Admiraba a Poe y Gautier. Escribía versos de ritmos extraños y pensamientos oscuros ya en el liceo. Sentía entonces adversión por la poesía latina.

En una ocasión, Hinstin, que reprochaba a Ducasse sus exageraciones de pensamiento y estilo, leyó una composición suya en clase. Alicot, uno de sus compañeros, dice al respecto: Las primeras frases, muy solemnes, al principio lo hicieron reir (a Hinstin), pero pronto se enojó. Ducasse no había cambiado de manera, sino que la había agravado singularmente. Nunca hasta entonces había dado rienda suelta a su desenfrenada imaginación. No había una sola frase cuyo pensamiento, hecho en cierto modo de imágenes acumuladas, de metáforas incomprensibles, no fuese por añadidura oscurecido por invenciones verbales y forma de estilo que no siempre respetaban la sintaxis.
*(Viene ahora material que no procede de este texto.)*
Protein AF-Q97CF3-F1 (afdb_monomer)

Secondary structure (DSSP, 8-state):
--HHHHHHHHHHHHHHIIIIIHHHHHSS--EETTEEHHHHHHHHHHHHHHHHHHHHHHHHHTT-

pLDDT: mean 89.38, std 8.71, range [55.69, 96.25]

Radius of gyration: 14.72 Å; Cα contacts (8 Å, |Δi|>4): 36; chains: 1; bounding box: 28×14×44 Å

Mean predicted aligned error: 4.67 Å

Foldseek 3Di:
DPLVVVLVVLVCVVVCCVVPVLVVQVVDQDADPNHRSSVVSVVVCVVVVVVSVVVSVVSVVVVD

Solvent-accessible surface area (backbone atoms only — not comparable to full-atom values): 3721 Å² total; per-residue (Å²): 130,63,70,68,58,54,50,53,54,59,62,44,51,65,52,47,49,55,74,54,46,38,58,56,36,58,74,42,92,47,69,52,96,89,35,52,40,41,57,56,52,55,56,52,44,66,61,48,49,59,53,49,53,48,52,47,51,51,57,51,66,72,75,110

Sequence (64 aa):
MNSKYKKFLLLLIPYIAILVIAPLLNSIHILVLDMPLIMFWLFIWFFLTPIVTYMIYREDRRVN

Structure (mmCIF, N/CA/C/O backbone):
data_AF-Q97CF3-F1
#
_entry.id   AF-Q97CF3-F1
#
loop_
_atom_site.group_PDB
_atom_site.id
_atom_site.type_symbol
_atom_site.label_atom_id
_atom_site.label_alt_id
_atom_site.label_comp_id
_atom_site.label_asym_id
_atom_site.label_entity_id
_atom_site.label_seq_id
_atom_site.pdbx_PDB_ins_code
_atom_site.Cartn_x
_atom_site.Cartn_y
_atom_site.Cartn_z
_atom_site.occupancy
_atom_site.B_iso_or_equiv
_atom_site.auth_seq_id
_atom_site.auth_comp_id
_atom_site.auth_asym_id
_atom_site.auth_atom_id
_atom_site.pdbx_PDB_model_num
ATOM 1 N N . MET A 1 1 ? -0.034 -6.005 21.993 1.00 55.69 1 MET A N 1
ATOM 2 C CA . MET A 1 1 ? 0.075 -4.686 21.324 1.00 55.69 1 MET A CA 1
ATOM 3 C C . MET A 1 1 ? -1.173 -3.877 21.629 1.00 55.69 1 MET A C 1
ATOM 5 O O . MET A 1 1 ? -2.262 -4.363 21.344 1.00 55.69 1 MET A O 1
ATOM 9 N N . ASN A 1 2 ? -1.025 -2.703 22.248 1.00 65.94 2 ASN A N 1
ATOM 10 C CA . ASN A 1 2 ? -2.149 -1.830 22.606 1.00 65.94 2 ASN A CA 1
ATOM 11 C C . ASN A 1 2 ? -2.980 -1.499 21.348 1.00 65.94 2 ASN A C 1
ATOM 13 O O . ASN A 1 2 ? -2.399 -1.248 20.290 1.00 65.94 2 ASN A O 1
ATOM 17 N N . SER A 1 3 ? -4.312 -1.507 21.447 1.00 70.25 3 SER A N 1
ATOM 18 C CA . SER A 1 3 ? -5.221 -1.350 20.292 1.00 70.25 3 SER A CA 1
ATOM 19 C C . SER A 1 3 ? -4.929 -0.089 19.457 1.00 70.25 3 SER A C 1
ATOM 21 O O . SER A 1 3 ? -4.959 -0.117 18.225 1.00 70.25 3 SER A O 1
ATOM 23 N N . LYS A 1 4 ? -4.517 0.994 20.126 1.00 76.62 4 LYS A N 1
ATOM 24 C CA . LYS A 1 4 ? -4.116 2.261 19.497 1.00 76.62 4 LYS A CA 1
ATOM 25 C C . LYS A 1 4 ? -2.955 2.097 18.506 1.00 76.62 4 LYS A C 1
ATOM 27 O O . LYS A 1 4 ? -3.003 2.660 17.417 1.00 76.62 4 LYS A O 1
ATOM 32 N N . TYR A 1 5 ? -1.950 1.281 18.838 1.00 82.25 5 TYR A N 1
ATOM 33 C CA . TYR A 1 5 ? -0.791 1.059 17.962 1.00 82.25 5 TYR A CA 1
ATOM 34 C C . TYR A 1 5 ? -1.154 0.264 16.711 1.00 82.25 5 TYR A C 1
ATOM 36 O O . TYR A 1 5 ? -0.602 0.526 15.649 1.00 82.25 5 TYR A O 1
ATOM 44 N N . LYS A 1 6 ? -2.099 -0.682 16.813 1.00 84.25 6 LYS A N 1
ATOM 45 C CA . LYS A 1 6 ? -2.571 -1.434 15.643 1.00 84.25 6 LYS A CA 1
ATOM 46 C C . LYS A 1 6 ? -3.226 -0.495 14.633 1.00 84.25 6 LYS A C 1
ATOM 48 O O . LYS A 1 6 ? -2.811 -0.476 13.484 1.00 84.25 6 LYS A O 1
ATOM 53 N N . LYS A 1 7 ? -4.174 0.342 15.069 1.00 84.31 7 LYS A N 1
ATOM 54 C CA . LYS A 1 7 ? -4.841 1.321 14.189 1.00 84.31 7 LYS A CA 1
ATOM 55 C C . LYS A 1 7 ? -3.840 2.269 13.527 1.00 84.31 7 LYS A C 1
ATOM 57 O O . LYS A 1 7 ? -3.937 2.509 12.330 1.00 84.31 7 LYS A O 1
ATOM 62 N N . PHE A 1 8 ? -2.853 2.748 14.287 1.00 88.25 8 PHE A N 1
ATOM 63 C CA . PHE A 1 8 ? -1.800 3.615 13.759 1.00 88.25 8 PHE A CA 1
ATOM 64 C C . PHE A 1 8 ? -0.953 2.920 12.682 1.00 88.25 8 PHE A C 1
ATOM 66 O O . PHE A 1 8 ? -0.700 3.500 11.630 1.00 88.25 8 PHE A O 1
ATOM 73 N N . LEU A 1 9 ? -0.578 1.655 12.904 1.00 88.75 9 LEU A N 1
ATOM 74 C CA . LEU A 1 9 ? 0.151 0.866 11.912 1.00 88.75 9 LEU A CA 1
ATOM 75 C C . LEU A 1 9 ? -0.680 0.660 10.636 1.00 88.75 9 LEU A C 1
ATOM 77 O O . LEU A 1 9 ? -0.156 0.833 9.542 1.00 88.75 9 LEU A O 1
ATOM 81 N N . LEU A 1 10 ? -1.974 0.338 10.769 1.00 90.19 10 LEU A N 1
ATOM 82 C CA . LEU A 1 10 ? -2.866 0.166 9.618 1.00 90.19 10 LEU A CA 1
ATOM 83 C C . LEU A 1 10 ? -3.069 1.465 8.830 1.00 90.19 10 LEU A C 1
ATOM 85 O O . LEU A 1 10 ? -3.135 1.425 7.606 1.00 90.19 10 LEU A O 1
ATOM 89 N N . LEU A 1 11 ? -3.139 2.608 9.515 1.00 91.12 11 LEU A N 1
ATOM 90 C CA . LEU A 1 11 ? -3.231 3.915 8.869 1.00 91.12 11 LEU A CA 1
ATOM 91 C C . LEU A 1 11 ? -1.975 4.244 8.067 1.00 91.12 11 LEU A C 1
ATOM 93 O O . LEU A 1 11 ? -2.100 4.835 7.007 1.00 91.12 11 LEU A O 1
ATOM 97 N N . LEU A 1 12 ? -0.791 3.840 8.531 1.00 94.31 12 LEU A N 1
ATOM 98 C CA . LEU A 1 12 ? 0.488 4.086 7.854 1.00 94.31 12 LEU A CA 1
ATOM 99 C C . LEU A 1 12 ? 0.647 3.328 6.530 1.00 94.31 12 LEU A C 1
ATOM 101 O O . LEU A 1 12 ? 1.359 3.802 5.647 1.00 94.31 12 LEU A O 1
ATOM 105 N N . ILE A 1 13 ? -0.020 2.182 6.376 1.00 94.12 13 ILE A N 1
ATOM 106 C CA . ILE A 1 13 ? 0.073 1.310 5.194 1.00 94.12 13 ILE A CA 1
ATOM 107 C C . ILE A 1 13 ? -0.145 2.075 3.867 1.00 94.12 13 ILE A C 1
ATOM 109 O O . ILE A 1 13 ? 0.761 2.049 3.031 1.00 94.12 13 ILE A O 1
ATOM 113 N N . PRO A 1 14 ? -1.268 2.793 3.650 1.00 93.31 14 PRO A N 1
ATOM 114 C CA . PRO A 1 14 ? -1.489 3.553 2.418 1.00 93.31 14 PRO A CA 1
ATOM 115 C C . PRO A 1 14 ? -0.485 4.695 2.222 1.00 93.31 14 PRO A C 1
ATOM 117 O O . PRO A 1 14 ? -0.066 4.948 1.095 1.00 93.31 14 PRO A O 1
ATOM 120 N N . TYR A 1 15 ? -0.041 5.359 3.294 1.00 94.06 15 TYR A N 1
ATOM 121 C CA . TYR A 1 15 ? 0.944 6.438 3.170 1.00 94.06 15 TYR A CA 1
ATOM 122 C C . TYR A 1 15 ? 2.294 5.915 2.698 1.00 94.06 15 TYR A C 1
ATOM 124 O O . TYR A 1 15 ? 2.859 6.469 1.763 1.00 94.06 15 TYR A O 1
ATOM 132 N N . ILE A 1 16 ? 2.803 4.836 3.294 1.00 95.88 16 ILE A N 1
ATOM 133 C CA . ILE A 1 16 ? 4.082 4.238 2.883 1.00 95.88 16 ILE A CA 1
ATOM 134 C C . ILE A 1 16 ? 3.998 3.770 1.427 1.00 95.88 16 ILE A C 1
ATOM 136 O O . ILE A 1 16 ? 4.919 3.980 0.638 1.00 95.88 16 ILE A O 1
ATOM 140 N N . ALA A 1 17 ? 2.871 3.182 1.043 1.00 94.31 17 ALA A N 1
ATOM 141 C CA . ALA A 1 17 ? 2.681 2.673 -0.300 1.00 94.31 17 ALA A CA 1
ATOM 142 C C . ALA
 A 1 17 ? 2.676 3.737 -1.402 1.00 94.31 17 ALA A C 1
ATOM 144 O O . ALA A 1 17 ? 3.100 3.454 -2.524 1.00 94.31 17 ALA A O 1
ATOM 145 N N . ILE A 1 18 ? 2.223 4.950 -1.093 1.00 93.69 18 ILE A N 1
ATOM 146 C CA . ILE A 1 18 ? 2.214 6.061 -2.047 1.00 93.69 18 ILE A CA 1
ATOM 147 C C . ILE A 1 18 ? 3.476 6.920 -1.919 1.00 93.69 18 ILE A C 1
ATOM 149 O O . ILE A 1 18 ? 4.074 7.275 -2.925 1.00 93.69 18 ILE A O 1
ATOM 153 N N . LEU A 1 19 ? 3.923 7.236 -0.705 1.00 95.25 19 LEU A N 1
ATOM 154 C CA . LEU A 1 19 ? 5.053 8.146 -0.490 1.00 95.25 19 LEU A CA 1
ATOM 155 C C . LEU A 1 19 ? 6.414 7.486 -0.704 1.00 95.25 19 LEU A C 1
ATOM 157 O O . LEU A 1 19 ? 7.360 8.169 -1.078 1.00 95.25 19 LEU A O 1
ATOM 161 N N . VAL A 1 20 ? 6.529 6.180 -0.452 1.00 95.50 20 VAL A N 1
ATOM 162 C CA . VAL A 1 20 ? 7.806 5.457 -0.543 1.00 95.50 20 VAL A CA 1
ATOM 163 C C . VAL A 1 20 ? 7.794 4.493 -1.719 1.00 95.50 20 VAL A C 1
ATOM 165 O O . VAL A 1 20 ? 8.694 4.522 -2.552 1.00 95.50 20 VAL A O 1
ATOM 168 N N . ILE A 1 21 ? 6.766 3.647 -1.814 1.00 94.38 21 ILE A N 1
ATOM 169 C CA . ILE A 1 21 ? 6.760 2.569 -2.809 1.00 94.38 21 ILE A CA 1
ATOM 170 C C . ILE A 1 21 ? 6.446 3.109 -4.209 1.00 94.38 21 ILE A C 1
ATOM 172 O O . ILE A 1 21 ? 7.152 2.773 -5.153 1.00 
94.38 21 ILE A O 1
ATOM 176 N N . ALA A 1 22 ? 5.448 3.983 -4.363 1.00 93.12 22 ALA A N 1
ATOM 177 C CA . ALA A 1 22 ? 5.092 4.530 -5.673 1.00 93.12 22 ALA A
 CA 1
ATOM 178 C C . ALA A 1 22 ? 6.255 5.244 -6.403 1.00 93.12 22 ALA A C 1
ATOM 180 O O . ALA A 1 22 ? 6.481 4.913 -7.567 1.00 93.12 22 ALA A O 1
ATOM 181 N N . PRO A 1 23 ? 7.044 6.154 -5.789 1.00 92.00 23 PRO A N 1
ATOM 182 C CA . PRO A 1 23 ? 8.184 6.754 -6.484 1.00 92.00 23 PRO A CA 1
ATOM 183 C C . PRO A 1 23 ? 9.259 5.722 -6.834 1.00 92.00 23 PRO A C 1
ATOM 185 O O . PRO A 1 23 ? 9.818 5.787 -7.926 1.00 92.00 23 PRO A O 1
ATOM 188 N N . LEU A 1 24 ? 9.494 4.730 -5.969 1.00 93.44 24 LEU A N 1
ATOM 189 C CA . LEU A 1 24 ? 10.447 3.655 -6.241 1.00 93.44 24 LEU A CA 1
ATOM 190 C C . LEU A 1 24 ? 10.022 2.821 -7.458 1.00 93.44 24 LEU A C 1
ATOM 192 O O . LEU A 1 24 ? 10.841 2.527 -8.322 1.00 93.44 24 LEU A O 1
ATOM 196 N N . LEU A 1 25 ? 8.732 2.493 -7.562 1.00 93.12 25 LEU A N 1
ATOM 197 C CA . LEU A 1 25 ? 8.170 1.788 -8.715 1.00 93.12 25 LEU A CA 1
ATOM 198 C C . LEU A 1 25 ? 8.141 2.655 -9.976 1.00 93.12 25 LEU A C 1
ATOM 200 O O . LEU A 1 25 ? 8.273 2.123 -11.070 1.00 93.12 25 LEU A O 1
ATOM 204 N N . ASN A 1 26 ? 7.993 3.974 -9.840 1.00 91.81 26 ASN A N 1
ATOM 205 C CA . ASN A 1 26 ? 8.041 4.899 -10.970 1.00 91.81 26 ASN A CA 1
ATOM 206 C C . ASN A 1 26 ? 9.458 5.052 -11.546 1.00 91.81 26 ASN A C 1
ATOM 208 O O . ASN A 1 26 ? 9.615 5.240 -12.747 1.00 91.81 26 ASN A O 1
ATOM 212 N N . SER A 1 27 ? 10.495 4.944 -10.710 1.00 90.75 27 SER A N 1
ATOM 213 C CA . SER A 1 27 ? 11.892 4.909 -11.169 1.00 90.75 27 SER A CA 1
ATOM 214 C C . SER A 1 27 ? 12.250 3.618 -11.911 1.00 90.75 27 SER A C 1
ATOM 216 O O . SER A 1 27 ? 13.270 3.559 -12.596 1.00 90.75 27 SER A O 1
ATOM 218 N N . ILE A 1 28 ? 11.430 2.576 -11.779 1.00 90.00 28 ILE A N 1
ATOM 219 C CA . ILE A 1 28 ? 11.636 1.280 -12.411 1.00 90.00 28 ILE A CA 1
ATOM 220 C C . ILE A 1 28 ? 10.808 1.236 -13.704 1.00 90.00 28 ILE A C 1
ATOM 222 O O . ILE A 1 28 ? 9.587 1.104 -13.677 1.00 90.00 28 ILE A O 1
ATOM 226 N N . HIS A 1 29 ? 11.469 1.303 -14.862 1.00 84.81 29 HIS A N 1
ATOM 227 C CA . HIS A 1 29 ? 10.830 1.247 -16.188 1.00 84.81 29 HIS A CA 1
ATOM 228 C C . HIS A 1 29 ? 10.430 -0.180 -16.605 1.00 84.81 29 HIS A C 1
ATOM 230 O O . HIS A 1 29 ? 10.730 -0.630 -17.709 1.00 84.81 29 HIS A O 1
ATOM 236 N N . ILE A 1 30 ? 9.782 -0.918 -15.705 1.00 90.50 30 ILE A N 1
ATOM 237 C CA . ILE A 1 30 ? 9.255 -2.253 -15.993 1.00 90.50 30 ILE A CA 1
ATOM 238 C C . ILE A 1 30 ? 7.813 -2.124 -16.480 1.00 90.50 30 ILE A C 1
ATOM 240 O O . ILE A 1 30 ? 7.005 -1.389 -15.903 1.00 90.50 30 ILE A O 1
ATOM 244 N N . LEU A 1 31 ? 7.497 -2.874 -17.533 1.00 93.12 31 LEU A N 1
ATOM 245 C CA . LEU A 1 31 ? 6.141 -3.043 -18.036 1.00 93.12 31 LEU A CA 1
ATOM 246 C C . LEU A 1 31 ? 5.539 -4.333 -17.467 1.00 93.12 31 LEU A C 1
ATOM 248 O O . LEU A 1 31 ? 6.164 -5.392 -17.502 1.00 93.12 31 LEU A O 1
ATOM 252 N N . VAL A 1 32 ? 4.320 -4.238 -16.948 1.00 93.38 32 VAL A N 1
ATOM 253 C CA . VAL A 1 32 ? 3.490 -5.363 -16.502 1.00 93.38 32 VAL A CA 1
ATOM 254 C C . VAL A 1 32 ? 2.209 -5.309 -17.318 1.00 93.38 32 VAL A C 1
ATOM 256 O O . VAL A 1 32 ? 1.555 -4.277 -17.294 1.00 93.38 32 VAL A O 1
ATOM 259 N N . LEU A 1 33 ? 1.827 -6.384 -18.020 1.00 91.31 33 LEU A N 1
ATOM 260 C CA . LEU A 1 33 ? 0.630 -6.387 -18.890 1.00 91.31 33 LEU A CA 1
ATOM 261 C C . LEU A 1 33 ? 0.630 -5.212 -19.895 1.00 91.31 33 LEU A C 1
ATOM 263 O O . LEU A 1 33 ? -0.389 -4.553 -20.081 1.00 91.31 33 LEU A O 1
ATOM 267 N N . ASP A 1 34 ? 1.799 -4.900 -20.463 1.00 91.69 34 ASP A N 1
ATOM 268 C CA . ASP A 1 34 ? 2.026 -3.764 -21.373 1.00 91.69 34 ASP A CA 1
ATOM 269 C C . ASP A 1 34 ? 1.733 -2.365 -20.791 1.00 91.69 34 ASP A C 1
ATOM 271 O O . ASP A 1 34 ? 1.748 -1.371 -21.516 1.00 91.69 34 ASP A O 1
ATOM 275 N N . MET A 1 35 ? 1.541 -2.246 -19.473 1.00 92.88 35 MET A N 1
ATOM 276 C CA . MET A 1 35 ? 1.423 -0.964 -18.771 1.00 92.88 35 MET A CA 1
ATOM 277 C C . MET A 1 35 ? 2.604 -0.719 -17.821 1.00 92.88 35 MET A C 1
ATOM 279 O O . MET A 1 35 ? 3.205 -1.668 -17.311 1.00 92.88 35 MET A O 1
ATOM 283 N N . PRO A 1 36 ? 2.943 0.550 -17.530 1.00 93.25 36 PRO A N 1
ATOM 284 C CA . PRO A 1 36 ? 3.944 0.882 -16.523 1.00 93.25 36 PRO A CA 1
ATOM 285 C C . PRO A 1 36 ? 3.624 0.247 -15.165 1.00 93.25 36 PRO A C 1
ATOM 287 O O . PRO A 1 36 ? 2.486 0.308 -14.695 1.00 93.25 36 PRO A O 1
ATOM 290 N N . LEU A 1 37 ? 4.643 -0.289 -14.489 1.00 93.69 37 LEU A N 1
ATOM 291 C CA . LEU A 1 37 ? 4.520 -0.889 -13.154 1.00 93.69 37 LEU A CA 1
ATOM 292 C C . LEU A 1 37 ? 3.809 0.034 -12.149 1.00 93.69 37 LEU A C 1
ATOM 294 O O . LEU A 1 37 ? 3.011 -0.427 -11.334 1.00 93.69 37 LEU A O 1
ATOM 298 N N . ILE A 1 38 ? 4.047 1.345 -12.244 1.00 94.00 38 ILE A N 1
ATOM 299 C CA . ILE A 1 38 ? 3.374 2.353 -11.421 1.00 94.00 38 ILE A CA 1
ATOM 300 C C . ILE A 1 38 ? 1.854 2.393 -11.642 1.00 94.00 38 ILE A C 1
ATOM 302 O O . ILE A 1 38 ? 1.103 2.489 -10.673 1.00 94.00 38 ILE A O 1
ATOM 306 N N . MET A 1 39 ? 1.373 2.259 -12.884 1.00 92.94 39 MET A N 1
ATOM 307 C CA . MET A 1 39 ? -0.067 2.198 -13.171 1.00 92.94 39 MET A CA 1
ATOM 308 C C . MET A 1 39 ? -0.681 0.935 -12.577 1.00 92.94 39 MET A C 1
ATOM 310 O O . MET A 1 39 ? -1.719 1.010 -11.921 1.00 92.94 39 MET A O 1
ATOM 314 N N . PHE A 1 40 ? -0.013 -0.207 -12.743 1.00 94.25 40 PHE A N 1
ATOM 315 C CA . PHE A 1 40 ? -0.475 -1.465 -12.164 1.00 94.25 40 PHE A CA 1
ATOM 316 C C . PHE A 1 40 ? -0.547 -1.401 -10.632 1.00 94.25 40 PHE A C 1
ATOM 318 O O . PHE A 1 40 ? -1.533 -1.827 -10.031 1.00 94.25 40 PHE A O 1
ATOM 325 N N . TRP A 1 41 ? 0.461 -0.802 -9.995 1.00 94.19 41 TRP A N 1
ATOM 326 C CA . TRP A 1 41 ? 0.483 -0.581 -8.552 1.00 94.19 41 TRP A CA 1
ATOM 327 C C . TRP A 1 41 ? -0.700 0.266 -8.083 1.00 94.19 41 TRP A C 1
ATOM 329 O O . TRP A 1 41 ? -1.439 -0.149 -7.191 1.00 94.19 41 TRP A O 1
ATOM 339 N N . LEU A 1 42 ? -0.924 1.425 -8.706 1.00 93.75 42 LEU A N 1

Hinstin, clásico puro, cuya fina crítica no deja pasar error de gusto literario alguno, creyó que se trataba de una especie de desafio lanzado a la enseñanza clásica, una broma maligna al profesor. Contrariamente a sus hábitos de indulgencia, lo castigó privándole de salida. El castigo hirió profundamente a nuestro condiscípulo; se quejó con amargura, por ese motivo, a mí a y mi amigo Georges Minvielle. Intentamos hacerle comprender que había excedido por mucho la medida.

Años después, Alicot y Minvielle recibieron por correo los Cantos. No dudaron ni por un instante que se trataba de una obra de su antiguo compañero de clases.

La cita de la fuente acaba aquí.